## How to complete this task
Give back exactly the stretch of data below from the line holding "ATOM 56 C CA" through the line holding "ATOM 87 C C", both ends included, and leave the remaining lines out.

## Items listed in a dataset
-*-
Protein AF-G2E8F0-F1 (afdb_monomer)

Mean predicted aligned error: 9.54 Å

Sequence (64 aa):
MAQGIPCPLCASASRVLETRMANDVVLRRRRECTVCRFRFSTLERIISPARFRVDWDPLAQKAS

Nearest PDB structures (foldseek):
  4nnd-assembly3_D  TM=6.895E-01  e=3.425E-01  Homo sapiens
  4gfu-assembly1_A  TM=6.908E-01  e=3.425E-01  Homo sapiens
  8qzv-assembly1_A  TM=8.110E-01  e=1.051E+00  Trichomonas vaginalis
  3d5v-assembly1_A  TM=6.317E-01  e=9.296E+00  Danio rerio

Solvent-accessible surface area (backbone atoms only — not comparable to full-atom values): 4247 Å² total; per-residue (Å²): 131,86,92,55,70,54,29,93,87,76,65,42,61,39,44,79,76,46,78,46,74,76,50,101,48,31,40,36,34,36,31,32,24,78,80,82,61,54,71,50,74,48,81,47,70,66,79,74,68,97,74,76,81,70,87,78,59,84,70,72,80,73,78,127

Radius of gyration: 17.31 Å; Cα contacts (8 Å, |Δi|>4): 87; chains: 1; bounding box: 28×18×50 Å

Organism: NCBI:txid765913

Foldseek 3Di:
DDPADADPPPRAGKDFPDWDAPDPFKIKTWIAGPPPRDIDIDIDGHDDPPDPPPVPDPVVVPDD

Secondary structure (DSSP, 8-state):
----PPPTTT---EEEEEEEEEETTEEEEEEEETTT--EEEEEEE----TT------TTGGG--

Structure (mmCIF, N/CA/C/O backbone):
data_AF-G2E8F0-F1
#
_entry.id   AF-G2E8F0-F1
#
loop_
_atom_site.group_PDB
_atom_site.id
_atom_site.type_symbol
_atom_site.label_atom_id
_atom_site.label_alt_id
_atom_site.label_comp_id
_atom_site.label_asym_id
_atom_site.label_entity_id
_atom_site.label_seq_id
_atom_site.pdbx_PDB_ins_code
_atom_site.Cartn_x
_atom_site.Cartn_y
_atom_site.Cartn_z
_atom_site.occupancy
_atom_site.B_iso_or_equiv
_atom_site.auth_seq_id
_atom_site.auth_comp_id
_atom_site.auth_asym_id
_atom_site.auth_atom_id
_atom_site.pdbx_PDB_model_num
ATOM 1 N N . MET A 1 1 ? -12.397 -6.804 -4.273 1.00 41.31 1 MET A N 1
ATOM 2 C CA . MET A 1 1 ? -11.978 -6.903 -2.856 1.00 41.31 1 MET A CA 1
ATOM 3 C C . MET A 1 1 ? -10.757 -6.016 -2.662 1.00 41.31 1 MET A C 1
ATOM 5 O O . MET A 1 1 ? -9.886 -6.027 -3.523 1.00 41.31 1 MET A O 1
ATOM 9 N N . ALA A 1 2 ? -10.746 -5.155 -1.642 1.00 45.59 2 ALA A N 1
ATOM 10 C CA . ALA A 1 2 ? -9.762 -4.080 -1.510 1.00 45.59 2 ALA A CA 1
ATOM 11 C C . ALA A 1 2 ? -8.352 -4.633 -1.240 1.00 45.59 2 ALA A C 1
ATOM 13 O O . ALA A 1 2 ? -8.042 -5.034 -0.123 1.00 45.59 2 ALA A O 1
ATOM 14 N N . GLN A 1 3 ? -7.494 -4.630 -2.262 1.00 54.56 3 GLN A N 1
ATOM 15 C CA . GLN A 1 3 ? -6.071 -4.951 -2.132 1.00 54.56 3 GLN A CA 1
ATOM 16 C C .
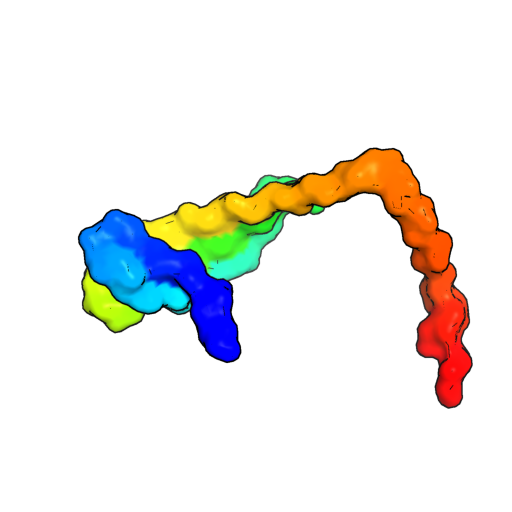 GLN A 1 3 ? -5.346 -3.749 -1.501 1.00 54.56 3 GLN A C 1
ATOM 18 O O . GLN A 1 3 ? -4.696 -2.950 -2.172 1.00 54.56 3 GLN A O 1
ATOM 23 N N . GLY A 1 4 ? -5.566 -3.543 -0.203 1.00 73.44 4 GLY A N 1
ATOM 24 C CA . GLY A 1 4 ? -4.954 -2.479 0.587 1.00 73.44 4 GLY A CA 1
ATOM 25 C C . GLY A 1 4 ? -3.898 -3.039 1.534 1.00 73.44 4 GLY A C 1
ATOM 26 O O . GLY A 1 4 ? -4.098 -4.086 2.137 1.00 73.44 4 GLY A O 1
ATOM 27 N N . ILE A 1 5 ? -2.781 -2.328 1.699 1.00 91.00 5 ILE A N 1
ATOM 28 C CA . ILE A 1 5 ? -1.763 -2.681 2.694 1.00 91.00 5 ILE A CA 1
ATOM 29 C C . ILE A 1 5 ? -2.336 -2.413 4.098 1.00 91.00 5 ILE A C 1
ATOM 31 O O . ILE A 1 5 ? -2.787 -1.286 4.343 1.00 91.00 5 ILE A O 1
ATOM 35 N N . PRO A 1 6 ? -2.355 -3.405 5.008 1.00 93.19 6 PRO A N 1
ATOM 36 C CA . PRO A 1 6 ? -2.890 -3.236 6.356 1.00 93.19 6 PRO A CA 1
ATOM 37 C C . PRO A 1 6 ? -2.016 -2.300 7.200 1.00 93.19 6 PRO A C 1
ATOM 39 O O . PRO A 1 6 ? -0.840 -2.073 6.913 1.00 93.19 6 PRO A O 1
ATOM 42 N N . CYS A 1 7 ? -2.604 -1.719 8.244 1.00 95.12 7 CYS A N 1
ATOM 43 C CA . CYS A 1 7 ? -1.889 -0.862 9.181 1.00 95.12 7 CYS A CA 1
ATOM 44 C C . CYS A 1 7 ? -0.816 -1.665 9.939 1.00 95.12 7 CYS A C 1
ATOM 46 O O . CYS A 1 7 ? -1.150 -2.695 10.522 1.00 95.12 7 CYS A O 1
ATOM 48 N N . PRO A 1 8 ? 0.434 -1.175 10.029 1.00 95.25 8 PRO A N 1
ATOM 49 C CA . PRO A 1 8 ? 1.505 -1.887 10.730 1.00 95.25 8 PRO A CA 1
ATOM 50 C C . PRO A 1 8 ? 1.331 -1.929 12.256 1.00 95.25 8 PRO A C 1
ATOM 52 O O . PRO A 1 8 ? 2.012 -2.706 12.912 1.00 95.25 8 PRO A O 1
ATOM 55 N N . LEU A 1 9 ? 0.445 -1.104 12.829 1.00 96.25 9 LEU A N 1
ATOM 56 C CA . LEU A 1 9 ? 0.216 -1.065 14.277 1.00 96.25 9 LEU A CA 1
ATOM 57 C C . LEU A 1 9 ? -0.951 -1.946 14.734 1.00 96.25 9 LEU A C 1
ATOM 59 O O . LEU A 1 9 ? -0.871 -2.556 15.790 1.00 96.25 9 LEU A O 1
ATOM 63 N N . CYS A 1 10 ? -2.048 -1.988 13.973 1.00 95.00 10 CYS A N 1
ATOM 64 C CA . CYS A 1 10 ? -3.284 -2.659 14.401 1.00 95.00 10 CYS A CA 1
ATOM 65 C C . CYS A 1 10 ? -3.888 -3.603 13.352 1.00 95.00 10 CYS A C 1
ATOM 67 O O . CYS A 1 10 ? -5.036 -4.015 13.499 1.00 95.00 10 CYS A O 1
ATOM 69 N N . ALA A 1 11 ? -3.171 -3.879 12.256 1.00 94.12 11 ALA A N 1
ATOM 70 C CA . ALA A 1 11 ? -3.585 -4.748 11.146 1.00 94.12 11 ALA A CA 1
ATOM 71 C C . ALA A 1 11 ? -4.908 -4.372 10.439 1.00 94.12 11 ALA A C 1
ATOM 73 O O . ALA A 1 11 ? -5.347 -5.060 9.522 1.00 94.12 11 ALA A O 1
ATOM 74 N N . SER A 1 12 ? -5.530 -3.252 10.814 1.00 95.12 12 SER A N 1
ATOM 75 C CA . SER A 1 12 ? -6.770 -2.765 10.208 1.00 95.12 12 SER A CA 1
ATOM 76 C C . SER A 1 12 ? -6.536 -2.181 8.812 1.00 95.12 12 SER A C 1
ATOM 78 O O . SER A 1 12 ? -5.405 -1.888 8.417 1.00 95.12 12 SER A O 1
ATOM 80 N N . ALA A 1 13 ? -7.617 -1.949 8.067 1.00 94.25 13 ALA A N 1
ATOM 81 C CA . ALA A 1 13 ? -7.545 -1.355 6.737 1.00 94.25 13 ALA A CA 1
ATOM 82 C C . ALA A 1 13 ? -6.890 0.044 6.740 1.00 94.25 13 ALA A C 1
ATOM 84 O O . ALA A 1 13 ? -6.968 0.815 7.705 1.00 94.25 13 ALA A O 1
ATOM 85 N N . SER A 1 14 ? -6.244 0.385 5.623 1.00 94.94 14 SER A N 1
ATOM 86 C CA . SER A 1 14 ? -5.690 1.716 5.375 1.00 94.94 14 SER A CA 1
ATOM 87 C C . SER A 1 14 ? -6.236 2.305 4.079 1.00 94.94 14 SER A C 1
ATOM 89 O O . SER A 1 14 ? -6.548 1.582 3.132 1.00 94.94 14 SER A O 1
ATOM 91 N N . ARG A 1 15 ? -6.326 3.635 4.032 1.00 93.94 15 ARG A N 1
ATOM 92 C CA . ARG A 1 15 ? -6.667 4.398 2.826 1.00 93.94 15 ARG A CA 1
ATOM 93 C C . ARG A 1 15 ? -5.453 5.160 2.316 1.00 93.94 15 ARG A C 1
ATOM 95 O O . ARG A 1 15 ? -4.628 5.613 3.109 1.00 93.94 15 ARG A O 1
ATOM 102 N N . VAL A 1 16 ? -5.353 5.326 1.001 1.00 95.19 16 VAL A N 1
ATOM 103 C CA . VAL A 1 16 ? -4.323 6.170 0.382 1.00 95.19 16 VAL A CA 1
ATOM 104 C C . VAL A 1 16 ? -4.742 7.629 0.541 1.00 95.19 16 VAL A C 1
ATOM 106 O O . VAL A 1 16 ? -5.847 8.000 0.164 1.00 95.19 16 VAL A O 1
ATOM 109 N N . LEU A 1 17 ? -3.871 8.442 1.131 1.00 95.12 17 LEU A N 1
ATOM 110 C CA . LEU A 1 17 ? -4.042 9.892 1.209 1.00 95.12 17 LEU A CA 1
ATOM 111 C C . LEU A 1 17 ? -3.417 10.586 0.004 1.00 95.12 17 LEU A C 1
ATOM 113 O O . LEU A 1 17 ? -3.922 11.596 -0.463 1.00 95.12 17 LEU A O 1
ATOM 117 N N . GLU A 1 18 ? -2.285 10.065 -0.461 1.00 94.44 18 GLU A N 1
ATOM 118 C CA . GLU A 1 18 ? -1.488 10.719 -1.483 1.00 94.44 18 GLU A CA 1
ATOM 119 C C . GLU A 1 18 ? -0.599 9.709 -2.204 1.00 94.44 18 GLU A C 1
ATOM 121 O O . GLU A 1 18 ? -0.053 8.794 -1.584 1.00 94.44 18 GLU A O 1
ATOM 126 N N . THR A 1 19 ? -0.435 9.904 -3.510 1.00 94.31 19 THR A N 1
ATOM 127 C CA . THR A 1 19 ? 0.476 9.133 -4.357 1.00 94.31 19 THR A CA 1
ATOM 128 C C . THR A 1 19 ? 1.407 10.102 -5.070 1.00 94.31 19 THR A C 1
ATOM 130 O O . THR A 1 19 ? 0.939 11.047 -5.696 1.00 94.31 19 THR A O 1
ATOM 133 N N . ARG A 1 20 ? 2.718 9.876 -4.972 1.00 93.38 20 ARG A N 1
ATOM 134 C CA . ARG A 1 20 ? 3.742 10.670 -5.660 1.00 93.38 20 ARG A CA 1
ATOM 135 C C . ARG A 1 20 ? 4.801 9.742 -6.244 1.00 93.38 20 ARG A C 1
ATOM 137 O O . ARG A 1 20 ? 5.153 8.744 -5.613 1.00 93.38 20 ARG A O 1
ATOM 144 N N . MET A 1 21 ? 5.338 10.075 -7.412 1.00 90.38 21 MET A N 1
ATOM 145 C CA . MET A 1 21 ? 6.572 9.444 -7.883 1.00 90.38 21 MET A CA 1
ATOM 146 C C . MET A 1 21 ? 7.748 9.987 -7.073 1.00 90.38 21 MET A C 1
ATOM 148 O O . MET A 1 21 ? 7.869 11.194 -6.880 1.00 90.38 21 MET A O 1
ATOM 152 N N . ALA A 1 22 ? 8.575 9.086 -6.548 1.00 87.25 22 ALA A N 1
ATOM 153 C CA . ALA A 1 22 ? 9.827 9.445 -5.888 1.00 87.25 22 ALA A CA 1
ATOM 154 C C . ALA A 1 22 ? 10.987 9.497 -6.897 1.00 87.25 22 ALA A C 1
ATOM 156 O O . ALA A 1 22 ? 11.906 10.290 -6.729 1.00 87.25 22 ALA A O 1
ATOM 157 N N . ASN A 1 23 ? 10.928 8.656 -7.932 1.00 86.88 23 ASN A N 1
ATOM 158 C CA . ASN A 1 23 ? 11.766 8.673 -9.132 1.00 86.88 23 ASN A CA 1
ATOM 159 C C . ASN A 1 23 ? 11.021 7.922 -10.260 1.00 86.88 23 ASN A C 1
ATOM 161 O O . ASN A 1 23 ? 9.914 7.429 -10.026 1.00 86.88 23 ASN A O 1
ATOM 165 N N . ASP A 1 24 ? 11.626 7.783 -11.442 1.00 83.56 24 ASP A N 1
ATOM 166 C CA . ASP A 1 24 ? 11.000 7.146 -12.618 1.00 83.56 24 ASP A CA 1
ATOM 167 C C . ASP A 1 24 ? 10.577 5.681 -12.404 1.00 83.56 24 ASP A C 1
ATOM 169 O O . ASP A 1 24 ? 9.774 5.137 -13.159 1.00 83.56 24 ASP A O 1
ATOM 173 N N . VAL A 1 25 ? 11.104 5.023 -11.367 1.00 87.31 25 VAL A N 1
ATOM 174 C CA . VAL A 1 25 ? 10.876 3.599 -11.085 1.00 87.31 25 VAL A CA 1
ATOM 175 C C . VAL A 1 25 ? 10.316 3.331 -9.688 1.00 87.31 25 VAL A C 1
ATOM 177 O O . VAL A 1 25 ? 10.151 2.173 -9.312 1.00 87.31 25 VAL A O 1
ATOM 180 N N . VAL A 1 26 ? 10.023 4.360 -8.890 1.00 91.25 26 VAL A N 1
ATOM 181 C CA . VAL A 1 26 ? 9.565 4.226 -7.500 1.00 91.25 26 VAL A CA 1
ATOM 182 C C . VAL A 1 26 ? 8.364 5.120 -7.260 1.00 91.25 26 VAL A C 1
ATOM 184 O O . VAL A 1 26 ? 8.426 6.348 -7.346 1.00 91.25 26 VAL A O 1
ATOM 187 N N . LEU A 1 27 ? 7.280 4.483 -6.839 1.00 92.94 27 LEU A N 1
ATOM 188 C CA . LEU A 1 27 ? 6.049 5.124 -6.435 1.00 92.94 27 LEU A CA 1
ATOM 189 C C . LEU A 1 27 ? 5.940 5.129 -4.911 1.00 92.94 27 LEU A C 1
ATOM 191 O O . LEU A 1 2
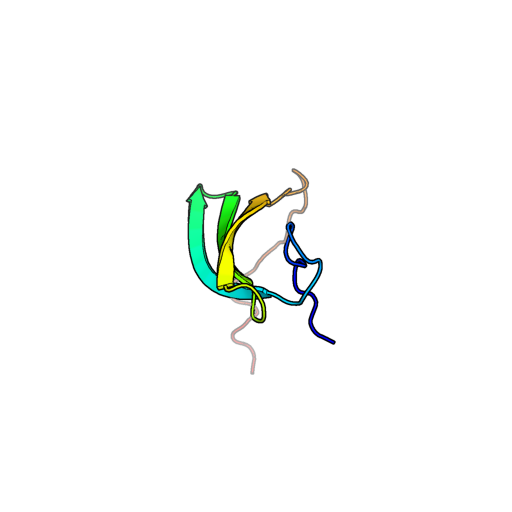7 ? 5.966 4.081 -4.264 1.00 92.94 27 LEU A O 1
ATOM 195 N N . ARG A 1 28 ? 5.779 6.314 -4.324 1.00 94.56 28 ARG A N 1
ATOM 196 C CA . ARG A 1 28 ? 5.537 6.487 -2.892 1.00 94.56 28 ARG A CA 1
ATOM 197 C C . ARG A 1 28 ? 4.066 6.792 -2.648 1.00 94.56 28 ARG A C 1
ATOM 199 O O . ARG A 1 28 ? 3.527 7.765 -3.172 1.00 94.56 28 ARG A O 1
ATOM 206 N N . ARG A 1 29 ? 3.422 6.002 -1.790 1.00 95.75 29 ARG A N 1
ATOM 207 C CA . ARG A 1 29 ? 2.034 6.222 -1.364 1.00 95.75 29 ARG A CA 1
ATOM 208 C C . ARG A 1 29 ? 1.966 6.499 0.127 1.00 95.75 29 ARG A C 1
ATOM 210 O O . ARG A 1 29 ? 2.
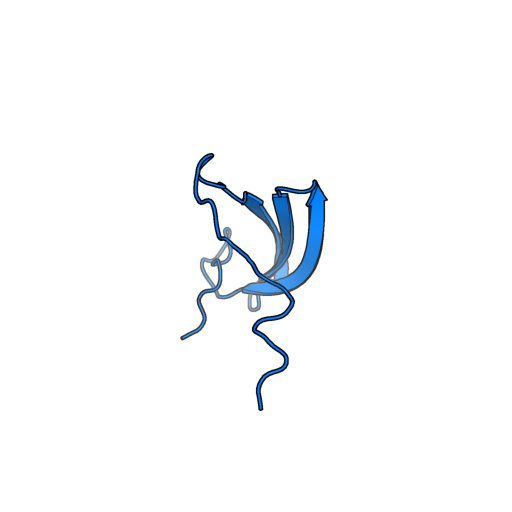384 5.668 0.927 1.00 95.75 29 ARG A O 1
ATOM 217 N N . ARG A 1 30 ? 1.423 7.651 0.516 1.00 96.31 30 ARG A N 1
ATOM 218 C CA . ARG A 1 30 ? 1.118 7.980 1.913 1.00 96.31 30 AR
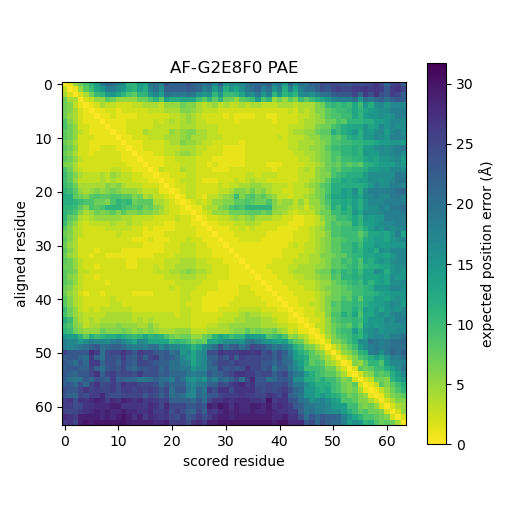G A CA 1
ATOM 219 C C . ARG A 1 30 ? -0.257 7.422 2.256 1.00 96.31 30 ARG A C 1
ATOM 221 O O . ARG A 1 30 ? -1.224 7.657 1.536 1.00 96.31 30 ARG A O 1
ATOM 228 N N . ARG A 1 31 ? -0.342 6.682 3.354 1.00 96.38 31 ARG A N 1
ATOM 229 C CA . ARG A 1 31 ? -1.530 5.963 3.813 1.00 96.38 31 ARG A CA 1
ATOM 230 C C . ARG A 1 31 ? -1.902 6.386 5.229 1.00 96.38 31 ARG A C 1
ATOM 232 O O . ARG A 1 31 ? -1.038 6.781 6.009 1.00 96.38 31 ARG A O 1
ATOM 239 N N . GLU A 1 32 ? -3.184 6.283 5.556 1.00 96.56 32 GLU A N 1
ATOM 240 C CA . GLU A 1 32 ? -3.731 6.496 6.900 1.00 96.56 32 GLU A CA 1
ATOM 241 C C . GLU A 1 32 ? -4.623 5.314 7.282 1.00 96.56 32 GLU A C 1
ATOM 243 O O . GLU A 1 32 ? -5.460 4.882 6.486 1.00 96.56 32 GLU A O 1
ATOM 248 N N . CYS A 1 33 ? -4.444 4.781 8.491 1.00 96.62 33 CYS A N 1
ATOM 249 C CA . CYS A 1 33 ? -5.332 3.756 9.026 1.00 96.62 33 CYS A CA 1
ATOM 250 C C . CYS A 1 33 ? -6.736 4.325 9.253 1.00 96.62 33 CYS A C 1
-*-
## Solution to this exercise
ATOM 56 C CA . LEU A 1 9 ? 0.216 -1.065 14.277 1.00 96.25 9 LEU A CA 1
ATOM 57 C C . LEU A 1 9 ? -0.951 -1.946 14.734 1.00 96.25 9 LEU A C 1
ATOM 59 O O . LEU A 1 9 ? -0.871 -2.556 15.790 1.00 96.25 9 LEU A O 1
ATOM 63 N N . CYS A 1 10 ? -2.048 -1.988 13.973 1.00 95.00 10 CYS A N 1
ATOM 64 C CA . CYS A 1 10 ? -3.284 -2.659 14.401 1.00 95.00 10 CYS A CA 1
ATOM 65 C C . CYS A 1 10 ? -3.888 -3.603 13.352 1.00 95.00 10 CYS A C 1
ATOM 67 O O . CYS A 1 10 ? -5.036 -4.015 13.499 1.00 95.00 10 CYS A O 1
ATOM 69 N N . ALA A 1 11 ? -3.171 -3.879 12.256 1.00 94.12 11 ALA A N 1
ATOM 70 C CA . ALA A 1 11 ? -3.585 -4.748 11.146 1.00 94.12 11 ALA A CA 1
ATOM 71 C C . ALA A 1 11 ? -4.908 -4.372 10.439 1.00 94.12 11 ALA A C 1
ATOM 73 O O . ALA A 1 11 ? -5.347 -5.060 9.522 1.00 94.12 11 ALA A O 1
ATOM 74 N N . SER A 1 12 ? -5.530 -3.252 10.814 1.00 95.12 12 SER A N 1
ATOM 75 C CA . SER A 1 12 ? -6.770 -2.765 10.208 1.00 95.12 12 SER A CA 1
ATOM 76 C C . SER A 1 12 ? -6.536 -2.181 8.812 1.00 95.12 12 SER A C 1
ATOM 78 O O . SER A 1 12 ? -5.405 -1.888 8.417 1.00 95.12 12 SER A O 1
ATOM 80 N N . ALA A 1 13 ? -7.617 -1.949 8.067 1.00 94.25 13 ALA A N 1
ATOM 81 C CA . ALA A 1 13 ? -7.545 -1.355 6.737 1.00 94.25 13 ALA A CA 1
ATOM 82 C C . ALA A 1 13 ? -6.890 0.044 6.740 1.00 94.25 13 ALA A C 1
ATOM 84 O O . ALA A 1 13 ? -6.968 0.815 7.705 1.00 94.25 13 ALA A O 1
ATOM 85 N N . SER A 1 14 ? -6.244 0.385 5.623 1.00 94.94 14 SER A N 1
ATOM 86 C CA . SER A 1 14 ? -5.690 1.716 5.375 1.00 94.94 14 SER A CA 1
ATOM 87 C C . SER A 1 14 ? -6.236 2.305 4.079 1.00 94.94 14 SER A C 1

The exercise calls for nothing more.